Cannes 2022. Nos coups de cœur de la Sélection Officielle

Les Pires © Eric DUMONT - Les films Velvet.
Si le palmarès global n’a pas forcément été à la hauteur de nos espérances cette année, la Sélection Officielle du Festival de Cannes 2022 nous a tout de même révélé bien de belles surprises ; entre drames sociaux, films oniriques et bijoux des mises en scène.

Les Pires, EO, Joyland, Retour à Séoul, Broker… voici les 9 films de la Sélection Officielle du Festival de Cannes qui ont éveillé notre attention.

Rodeo, réalisé par Lola Quivoron – Un Certain Regard

Se créer sa propre famille, exister au milieu de codes qui nous échappent, dépasser le réel : pour son premier long-métrage la réalisatrice Lola Quivoron a su frapper fort. Rodeo vient capter attentivement l’énergie de bande qui accompagne le « Cross-bitume », une pratique illégale et risquée de la moto ou du quad en milieu urbain. Le film reste très subtil, il interroge les questions de genre, la place des femmes dans un milieu masculin, la précarité, et conserve une part d’onirisme très intime. Ce tout est le fruit d’un jeu entre un cadrage et un montage impeccables, et la puissance émotionnelle de l’ensemble des acteur·rices, et tout particulièrement Julie Ledru. L’actrice campe à merveille et sans failles le rôle de cette femme au regard perçant qui voudrait que le monde lui appartienne passionnément.

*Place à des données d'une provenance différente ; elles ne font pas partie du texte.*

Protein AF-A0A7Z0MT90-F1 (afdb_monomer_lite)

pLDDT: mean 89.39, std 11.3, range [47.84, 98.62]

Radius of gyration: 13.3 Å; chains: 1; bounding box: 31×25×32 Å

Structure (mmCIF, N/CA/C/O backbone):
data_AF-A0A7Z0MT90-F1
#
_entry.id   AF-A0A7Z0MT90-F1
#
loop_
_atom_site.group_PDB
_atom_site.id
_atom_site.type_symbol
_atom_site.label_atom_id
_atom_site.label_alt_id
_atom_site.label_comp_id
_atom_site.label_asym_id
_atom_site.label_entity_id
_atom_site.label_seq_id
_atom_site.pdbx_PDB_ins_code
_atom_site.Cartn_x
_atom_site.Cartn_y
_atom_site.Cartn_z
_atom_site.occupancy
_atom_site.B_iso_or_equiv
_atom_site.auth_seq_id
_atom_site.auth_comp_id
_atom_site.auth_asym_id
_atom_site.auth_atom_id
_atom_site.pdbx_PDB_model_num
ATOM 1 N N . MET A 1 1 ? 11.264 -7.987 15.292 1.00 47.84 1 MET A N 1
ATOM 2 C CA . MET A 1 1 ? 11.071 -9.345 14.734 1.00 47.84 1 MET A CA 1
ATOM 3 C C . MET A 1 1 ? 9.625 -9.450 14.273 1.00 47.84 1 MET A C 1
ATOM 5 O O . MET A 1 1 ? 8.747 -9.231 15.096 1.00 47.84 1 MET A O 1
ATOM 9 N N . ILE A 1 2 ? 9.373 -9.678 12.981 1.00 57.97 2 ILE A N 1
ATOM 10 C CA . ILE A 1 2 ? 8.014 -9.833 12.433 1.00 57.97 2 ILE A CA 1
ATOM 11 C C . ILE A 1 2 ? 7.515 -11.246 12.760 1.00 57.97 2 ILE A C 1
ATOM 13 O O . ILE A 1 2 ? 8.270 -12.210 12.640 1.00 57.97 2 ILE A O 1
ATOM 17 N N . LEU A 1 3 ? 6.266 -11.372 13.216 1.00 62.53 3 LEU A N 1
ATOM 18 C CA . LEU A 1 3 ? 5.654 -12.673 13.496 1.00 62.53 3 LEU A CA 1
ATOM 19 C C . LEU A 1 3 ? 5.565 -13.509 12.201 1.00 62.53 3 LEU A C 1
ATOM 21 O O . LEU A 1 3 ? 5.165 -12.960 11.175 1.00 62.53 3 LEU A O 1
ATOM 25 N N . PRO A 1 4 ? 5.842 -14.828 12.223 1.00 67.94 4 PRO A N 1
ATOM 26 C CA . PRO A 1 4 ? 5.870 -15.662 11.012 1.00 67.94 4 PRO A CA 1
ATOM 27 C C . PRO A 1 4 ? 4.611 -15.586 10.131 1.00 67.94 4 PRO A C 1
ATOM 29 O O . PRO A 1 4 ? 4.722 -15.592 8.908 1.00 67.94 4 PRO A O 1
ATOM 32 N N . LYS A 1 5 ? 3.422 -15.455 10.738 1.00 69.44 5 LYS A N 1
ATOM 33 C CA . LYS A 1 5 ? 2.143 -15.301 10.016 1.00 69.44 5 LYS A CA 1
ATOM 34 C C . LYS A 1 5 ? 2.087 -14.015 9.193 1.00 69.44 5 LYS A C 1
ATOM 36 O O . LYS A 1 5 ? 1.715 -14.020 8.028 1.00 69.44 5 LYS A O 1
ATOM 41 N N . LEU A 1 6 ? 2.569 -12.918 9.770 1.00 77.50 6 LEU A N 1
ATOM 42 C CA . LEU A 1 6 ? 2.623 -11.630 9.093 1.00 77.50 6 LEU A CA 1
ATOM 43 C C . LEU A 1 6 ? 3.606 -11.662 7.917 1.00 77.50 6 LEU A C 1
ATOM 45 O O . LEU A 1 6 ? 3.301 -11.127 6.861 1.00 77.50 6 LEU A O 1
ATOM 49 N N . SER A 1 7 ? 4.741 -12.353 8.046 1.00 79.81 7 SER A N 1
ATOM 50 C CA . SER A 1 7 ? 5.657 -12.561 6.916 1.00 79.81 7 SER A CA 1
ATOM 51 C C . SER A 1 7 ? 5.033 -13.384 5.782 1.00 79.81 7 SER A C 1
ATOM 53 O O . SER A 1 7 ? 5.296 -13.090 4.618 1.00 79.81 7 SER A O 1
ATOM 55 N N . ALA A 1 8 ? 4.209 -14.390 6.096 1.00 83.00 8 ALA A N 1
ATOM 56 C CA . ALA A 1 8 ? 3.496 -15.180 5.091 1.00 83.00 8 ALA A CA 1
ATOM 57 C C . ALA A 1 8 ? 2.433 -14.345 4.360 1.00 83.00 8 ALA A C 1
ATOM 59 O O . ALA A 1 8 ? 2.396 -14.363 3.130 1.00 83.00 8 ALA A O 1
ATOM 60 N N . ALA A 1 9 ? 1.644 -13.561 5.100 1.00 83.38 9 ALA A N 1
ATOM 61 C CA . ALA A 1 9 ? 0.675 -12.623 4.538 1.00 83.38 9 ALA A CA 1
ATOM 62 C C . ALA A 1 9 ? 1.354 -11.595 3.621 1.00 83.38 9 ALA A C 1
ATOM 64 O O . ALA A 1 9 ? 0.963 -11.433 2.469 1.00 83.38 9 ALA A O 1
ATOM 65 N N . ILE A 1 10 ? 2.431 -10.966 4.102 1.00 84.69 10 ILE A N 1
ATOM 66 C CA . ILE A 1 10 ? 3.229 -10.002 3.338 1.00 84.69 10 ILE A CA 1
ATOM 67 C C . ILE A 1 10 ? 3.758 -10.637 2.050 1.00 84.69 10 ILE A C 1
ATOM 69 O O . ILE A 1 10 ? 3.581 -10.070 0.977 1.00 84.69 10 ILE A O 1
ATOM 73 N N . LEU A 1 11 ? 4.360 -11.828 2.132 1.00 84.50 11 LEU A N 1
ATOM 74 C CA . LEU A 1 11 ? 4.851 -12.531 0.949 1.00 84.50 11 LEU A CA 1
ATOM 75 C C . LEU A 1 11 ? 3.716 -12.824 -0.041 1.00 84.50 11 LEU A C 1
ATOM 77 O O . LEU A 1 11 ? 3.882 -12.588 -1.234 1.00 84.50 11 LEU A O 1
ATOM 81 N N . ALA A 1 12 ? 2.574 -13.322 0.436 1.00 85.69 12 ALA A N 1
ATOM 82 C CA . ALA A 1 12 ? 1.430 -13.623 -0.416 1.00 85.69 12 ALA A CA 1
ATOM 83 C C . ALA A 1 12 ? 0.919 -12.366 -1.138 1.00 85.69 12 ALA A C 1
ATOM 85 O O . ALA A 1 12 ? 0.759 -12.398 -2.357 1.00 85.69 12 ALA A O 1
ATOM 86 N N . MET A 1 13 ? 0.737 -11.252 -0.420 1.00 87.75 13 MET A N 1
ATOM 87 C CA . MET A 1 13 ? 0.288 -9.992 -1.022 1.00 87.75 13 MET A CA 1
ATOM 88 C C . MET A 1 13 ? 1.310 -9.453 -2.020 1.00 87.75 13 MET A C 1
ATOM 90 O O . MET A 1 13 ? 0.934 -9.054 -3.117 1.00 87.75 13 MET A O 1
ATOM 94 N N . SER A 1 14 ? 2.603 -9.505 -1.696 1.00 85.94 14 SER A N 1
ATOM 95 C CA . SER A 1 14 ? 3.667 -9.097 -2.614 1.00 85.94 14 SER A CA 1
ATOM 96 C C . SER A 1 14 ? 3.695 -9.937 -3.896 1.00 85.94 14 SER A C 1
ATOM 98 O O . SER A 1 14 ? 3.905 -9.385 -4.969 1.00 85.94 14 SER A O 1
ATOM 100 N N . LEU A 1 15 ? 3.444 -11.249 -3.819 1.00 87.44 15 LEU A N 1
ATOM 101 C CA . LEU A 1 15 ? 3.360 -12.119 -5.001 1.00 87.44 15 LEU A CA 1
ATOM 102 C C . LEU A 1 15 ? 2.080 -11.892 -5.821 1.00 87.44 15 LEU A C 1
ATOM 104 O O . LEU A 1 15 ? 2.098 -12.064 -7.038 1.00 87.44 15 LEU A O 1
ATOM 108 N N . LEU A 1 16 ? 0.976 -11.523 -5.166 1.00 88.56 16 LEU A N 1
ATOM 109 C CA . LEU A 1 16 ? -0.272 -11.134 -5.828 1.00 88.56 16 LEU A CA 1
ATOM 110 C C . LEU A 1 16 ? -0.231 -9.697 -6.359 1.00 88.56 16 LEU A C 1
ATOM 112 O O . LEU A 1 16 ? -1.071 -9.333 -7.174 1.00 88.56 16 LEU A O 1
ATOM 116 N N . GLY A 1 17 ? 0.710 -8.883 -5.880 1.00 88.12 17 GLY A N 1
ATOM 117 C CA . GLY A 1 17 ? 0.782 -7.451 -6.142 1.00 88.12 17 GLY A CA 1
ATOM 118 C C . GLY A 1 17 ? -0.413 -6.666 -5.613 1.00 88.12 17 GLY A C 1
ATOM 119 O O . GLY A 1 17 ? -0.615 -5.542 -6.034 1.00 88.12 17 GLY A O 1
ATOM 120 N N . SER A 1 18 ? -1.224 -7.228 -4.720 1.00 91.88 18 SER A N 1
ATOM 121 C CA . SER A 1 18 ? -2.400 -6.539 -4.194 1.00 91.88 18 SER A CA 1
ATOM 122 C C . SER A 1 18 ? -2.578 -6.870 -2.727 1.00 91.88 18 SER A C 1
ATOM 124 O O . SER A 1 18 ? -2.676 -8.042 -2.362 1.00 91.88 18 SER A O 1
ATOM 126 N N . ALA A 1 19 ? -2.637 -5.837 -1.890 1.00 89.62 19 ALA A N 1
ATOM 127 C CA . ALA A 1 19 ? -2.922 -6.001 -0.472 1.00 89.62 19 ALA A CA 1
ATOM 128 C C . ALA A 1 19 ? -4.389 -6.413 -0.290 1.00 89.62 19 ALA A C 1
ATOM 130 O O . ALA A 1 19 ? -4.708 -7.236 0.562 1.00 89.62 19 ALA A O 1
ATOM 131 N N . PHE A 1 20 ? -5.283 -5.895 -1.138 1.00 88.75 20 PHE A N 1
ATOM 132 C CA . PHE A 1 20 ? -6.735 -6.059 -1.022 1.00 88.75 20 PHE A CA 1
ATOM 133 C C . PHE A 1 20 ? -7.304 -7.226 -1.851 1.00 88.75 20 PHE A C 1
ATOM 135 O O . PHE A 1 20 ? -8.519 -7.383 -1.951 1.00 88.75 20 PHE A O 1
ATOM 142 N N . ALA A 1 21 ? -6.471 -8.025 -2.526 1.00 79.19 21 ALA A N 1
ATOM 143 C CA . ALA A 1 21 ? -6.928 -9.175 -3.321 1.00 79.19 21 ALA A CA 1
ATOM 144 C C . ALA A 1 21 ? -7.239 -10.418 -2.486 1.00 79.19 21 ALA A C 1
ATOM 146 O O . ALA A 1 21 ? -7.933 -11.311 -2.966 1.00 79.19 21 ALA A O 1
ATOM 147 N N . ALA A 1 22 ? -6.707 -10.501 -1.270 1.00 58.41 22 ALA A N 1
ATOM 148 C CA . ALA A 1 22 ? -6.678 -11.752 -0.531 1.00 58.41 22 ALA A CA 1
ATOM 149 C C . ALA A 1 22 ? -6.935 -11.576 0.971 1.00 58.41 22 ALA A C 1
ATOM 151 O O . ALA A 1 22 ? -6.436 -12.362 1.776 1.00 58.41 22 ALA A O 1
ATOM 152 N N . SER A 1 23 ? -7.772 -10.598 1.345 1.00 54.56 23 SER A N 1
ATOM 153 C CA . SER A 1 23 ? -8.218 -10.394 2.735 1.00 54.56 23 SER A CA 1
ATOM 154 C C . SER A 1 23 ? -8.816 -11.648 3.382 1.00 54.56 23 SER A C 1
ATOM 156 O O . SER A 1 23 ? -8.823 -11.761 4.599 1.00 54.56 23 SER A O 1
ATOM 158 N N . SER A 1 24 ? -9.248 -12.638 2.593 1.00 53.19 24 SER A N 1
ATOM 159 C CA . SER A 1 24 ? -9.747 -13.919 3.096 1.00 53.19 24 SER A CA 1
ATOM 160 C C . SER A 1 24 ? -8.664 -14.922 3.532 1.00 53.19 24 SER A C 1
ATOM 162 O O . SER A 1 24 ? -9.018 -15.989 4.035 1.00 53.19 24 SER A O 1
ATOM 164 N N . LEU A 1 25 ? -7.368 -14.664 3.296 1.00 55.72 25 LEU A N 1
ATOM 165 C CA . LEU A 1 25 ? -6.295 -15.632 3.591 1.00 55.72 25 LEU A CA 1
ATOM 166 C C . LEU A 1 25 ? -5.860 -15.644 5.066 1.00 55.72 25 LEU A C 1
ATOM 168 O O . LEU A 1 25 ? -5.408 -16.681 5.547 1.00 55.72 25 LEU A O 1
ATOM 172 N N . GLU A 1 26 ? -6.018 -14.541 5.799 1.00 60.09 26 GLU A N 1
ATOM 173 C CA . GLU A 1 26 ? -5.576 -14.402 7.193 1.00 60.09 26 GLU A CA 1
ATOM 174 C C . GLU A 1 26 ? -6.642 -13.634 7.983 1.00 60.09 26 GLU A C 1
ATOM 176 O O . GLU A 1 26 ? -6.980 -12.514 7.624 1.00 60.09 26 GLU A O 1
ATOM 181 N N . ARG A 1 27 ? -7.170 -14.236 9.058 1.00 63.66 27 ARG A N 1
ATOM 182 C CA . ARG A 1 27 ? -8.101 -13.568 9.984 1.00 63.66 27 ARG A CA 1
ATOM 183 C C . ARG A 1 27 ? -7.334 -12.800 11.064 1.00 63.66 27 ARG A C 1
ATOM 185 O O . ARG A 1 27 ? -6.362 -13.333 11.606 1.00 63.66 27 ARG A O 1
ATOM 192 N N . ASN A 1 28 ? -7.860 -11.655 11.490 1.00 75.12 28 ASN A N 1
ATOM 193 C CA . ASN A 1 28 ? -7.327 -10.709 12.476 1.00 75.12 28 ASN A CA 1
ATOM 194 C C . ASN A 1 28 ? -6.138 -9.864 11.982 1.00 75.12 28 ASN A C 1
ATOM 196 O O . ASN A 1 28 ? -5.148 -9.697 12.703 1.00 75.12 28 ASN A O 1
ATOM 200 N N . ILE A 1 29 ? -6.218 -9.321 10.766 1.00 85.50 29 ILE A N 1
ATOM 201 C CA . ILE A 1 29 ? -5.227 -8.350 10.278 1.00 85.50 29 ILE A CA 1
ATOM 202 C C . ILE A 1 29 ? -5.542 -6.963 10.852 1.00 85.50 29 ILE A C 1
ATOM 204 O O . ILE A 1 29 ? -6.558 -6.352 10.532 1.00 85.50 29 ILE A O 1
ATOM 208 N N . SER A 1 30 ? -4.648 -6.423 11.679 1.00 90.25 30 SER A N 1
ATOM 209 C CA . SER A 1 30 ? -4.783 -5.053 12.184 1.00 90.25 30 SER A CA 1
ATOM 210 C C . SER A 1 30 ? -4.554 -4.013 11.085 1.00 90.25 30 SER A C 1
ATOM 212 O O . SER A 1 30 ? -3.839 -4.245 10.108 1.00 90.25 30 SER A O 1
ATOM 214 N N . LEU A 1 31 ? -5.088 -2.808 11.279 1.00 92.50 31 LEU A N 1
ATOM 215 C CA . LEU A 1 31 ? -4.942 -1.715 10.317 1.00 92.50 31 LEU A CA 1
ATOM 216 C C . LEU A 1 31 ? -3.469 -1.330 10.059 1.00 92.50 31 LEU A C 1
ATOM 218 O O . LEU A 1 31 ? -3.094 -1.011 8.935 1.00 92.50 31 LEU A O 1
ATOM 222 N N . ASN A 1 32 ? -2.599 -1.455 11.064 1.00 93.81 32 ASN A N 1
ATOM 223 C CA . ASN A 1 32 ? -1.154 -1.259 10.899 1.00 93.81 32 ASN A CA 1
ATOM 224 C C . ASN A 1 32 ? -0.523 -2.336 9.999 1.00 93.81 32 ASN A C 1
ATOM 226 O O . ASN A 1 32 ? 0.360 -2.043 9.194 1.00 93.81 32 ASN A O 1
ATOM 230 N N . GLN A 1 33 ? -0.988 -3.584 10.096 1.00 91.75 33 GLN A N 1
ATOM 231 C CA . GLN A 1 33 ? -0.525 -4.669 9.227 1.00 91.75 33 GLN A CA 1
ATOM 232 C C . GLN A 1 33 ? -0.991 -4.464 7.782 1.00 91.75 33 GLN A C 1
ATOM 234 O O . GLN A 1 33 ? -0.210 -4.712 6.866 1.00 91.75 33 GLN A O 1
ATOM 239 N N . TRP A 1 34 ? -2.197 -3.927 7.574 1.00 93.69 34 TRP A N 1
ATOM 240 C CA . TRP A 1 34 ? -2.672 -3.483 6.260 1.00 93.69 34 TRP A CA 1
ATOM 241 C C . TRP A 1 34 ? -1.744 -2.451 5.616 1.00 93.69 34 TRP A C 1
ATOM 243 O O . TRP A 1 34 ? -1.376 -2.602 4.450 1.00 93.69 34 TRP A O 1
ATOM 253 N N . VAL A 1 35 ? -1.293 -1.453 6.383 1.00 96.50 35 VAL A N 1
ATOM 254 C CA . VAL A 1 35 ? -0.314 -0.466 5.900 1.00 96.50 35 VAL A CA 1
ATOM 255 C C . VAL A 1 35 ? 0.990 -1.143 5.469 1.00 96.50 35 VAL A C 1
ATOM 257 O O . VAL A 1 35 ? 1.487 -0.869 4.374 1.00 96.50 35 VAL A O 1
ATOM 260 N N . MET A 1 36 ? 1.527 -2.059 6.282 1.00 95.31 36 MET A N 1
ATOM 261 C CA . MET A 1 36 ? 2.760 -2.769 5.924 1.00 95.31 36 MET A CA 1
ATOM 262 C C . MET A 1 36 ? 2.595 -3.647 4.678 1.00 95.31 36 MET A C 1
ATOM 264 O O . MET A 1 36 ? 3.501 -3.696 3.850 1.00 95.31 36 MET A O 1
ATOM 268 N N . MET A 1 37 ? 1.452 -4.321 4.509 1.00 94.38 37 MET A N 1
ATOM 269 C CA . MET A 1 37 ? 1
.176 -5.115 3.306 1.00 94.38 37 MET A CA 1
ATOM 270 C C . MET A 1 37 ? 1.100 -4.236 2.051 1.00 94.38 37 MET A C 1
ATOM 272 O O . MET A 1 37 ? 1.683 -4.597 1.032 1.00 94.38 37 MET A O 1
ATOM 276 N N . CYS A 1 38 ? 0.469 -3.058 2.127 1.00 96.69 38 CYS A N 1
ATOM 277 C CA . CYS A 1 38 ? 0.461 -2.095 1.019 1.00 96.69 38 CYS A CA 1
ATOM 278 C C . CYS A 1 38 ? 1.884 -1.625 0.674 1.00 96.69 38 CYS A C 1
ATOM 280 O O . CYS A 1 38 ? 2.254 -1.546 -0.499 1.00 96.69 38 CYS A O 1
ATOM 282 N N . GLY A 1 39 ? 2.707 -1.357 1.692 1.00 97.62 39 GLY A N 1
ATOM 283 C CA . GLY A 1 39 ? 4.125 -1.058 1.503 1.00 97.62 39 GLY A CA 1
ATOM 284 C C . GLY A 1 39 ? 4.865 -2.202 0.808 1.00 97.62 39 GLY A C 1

Sortie prévue en septembre 2022

Joyland, réalisé par Saim Sadiq – Un Certain Regard

Premier film pakistanais sélectionné à Cannes, primé de la Queer Palm et Prix du jury, Joyland, a suscité un vif émoi grâce à un sujet et à des acteur·rices puissant·es. En effet, ce dernier pose un regard sur le destin de Haider, un homme marié partagé entre son carcan familial patriarcal et ses envies intimes, son désir d’être quelqu’un d’autre. Lorsqu’il trouve enfin un travail en tant que danseur dans un cabaret érotique de la ville, celui-ci, d’abord hésitant, se révèle aux côtés de Biba, une femme trans intimidante et pleine d’assurance. Le film vient mêler les histoires, la libération sexuelle et la dureté d’un système politique et moral qui laisse de fait peu de place à l’improvisation. Au-delà de l’histoire de Haider, c’est l’histoire de sa femme, Mumtaz, elle aussi rongée par une volonté vive d’indépendance, qui émeut également. Une histoire marquante de frustrations douces-amères.

Sortie annoncée prochainement

Les Amandiers, réalisé par Valeria Bruni Tedeschi – Compétition Officielle

Remettre des images sur son passage au Théâtre des Amandiers à Nanterre en tant qu’élève, tel a été le projet du film de Valeria Bruni Tedeschi. La fin des années 80, la jeunesse, l’excitation de fouler les planches du théâtre, l’énergie du groupe… Ici le film redonne vie à une foule de jeunes gens pleins d’ambitions et de désir, sous la houlette de Patrice Chéreau et Pierre Romans. L’actrice principale, Nadia Tereszkiewicz rayonne dans un rôle de jeune femme martyre, torturée, amoureuse et dévouée. Les Amandiers sonnent à la fois comme un hymne à la fougue, et un rappel d’une époque marquée par le sida, sujet toujours présent dans le film mais qui ne vient pas empiéter sur le spectre essentiel de ce dernier : ce que le théâtre, ce que cela signifie qu’exister en tant que groupe dans une école, au quotidien.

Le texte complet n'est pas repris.